In this patent, certain U.S. patents, U.S. patent applications, or other materials (e.g., articles) have been incorporated by reference. The text of such U.S. patents, U.S. patent applications, and other materials is, however, only incorporated by reference to the extent that no conflict exists between such material and the statements and drawings set forth herein. In the event of such conflict, the text of the present document governs.

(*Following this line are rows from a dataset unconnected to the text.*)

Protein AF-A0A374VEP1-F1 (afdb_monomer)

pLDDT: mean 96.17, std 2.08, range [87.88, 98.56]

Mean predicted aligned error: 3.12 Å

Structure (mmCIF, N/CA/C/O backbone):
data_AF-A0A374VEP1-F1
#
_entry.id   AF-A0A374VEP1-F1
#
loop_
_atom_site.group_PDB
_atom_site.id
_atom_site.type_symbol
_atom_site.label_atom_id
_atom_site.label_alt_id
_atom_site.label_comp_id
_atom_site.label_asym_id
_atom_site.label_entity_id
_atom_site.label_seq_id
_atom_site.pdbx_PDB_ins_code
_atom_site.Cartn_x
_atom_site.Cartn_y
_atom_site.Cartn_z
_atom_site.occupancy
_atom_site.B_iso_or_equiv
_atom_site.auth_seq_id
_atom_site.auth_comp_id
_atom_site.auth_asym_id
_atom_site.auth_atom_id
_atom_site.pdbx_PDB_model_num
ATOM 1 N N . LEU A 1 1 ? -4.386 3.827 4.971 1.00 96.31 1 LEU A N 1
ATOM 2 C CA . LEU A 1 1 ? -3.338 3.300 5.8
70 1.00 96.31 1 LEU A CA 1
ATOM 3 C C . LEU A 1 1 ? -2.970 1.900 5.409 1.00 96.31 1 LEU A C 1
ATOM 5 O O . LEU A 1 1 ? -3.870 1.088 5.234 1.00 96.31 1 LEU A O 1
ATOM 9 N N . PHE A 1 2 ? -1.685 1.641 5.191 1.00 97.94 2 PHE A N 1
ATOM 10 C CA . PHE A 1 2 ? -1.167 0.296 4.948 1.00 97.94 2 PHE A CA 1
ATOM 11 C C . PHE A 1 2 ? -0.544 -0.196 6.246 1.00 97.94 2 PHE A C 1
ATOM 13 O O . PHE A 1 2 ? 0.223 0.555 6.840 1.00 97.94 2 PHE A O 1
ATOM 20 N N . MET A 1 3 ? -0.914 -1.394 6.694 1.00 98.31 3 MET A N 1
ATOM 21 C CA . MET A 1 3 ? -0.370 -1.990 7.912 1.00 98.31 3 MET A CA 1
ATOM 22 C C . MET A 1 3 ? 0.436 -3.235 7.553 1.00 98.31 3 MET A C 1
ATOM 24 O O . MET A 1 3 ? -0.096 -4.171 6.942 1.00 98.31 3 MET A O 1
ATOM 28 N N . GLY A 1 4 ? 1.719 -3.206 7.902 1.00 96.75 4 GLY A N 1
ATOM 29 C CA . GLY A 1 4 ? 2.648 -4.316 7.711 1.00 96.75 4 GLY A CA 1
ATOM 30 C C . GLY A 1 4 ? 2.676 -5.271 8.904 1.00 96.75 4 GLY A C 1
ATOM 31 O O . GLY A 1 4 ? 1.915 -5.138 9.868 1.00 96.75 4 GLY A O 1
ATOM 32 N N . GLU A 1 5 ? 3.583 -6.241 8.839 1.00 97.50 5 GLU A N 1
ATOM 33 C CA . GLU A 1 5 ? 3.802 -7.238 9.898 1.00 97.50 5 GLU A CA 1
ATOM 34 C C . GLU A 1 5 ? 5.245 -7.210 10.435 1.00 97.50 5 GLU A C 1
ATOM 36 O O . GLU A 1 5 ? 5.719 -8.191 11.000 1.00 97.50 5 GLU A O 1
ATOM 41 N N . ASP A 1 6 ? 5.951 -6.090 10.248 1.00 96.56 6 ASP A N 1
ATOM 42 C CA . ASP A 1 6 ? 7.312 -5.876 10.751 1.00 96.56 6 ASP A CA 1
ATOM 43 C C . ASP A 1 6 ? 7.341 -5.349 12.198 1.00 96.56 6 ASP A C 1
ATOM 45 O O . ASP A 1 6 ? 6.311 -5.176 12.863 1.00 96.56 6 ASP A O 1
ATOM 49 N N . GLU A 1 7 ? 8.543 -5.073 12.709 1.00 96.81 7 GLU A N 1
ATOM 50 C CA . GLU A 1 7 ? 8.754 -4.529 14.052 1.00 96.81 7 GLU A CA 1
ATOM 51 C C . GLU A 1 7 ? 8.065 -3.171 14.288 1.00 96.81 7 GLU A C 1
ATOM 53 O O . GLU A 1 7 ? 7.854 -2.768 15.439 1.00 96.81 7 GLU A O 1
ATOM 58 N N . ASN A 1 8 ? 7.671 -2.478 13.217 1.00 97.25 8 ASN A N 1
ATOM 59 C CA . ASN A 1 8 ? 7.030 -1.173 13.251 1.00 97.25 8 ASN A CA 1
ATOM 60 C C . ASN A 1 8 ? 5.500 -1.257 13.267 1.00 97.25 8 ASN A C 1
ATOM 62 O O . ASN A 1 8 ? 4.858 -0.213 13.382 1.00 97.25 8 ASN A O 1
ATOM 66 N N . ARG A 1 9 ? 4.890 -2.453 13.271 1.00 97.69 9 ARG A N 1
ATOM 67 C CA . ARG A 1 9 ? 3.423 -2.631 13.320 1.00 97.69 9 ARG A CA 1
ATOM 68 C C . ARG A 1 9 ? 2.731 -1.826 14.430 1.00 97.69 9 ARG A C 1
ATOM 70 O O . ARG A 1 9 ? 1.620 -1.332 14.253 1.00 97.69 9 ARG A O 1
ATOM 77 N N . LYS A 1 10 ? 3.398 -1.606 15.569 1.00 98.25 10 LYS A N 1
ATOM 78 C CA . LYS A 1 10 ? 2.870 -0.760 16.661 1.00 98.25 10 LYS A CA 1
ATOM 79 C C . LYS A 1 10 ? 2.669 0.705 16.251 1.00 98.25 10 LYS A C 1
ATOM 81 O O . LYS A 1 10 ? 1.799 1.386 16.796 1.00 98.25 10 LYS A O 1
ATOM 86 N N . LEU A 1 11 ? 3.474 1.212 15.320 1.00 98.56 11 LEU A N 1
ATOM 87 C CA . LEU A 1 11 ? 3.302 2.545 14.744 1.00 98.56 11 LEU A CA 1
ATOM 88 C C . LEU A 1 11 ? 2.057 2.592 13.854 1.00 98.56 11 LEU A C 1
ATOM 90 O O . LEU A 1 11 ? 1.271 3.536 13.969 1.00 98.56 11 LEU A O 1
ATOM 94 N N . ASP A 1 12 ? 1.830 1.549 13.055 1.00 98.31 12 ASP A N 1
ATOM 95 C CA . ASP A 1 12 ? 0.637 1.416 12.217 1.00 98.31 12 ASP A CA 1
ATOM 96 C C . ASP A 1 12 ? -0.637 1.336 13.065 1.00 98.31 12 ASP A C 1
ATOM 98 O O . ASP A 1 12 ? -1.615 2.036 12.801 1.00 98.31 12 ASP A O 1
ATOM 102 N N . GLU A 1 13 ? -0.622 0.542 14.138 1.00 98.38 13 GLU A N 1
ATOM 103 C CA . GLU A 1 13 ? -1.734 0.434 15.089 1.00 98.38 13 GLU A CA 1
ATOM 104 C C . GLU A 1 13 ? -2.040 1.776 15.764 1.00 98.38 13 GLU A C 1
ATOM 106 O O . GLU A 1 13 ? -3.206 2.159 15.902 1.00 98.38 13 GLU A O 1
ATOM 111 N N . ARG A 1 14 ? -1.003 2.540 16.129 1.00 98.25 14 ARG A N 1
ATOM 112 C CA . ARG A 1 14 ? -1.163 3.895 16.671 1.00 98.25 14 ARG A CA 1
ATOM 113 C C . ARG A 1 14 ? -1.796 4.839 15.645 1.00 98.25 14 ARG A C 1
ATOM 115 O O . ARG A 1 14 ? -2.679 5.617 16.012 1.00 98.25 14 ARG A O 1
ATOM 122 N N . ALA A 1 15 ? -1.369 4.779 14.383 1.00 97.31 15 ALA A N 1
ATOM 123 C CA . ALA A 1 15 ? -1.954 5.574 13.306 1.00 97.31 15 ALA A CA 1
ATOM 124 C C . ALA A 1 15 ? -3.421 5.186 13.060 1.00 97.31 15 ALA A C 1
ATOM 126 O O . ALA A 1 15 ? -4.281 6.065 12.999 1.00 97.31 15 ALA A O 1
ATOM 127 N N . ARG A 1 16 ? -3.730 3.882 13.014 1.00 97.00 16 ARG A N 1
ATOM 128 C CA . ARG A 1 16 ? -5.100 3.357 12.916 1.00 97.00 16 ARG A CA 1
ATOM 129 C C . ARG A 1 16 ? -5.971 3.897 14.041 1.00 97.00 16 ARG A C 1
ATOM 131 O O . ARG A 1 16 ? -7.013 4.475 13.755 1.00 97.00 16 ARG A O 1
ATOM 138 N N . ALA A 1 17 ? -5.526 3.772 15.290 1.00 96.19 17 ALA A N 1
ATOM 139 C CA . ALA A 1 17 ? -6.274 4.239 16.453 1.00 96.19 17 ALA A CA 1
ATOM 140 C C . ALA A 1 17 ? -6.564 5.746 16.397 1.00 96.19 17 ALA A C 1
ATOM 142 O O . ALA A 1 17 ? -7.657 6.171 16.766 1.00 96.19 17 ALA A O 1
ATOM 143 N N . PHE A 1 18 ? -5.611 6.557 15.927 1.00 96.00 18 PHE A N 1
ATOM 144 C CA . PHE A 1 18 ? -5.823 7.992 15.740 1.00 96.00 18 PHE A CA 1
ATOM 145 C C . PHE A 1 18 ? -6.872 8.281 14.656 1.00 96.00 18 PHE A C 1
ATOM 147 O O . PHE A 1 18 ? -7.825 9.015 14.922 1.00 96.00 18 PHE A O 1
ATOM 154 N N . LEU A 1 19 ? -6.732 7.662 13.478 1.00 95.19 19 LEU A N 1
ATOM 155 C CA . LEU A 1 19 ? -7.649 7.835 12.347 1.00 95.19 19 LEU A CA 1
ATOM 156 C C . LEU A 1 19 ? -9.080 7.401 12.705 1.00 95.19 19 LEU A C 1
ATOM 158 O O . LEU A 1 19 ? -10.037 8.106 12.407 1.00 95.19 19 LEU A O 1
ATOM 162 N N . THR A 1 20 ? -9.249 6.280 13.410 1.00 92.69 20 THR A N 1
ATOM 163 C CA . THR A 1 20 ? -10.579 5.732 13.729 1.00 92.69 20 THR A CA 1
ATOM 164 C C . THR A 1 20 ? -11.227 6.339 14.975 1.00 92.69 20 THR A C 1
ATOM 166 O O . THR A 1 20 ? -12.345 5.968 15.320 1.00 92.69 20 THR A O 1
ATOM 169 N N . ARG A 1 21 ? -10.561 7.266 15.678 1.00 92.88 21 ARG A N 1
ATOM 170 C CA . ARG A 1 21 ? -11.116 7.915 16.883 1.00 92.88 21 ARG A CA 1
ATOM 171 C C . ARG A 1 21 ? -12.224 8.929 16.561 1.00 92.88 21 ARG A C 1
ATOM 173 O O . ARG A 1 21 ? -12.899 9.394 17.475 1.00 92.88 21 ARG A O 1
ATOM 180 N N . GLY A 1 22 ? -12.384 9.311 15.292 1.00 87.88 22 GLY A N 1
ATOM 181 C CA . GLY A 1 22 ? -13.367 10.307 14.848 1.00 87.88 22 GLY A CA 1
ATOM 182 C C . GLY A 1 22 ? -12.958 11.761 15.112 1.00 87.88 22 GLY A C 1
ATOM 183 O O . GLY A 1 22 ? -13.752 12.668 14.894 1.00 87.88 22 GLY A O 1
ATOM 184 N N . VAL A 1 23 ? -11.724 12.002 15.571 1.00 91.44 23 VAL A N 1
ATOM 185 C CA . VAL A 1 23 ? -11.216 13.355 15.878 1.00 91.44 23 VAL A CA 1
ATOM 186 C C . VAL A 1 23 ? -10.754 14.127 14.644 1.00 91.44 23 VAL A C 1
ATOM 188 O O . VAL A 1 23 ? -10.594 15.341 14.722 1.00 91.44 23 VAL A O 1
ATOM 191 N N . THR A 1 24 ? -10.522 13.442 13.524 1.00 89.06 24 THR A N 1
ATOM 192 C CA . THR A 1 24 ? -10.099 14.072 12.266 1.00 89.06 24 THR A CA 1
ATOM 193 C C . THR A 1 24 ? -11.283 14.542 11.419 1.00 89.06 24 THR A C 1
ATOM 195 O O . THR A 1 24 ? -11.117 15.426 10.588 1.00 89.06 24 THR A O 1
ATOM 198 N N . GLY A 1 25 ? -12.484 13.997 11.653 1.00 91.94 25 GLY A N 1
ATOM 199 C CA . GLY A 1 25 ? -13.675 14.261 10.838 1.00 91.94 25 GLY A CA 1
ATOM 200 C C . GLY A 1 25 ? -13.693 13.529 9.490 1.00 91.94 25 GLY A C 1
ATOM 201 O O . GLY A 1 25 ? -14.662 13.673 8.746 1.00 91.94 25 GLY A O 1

The present techniques will be better understood with reference to the following enumerated clauses:
1. A method of transforming data exchanged between a diverse set of target application program interfaces (APIs) having different respective external data schemas and an identity management system (IMS) database having an internal data schema with programs that adaptively expand their own set of instructions based on operation of the programs on API or IMS database responses, the method comprising: obtaining, with one or more processors, a document containing initial instructions to transform data entering or exiting an IMS, wherein: the instructions are to transform data between an internal data schema of an IMS database and a first data schema of a first API of a first network-accessible application providing resources to users, and the IMS database is configured to store records mapping the users to records of user accounts with a plurality of different network-accessible applications including the first network-accessible application; loading, with one or more processors, the initial instructions contained by the document into a data structure representing the initial instructions in program state; executing, with one or more processors, the initial instructions loaded into program state, wherein executing the instructions comprises: determining, based on data obtained from the first API or the IMS database, that a condition specified in at least some of the instructions is satisfied; in response to the determination, adding an additional instruction to the data structure in program state; and executing the additional instruction; based on results of executing the initial instructions and the additional instruction, transforming, with one or more processors, data between the internal data schema of the IMS database and the first data schema of the first API; and storing, with one or more processors, the transformed data in the IMS database or sending, with one or more processors, the transformed data to the first network-accessible application via the first API.
2. The method of embodiment 1, wherein the data structure and instructions therein evolve in the course of executing the instructions in the data structure to add additional instructions in response to results of executing some of the instructions already in the data structure, wherein a result of a given instruction causes a given added instruction to be added to the data structure and executed.
3. The method of any one of embodiments 1-2, wherein the instructions are executed in a depth-first recursive traversal of the data structure during which instructions are added to the data structure.
4. The method of any one of embodiments 1-3, wherein: some of the instructions yield a set of entries for a user and, in response to the set of entries, instructions pertaining to at least some of the entries are added to the data structure, the entries include contact information, groups, or accounts, and at least one instruction is added for each instance of contact information, for each group, or for each account in the set of entries.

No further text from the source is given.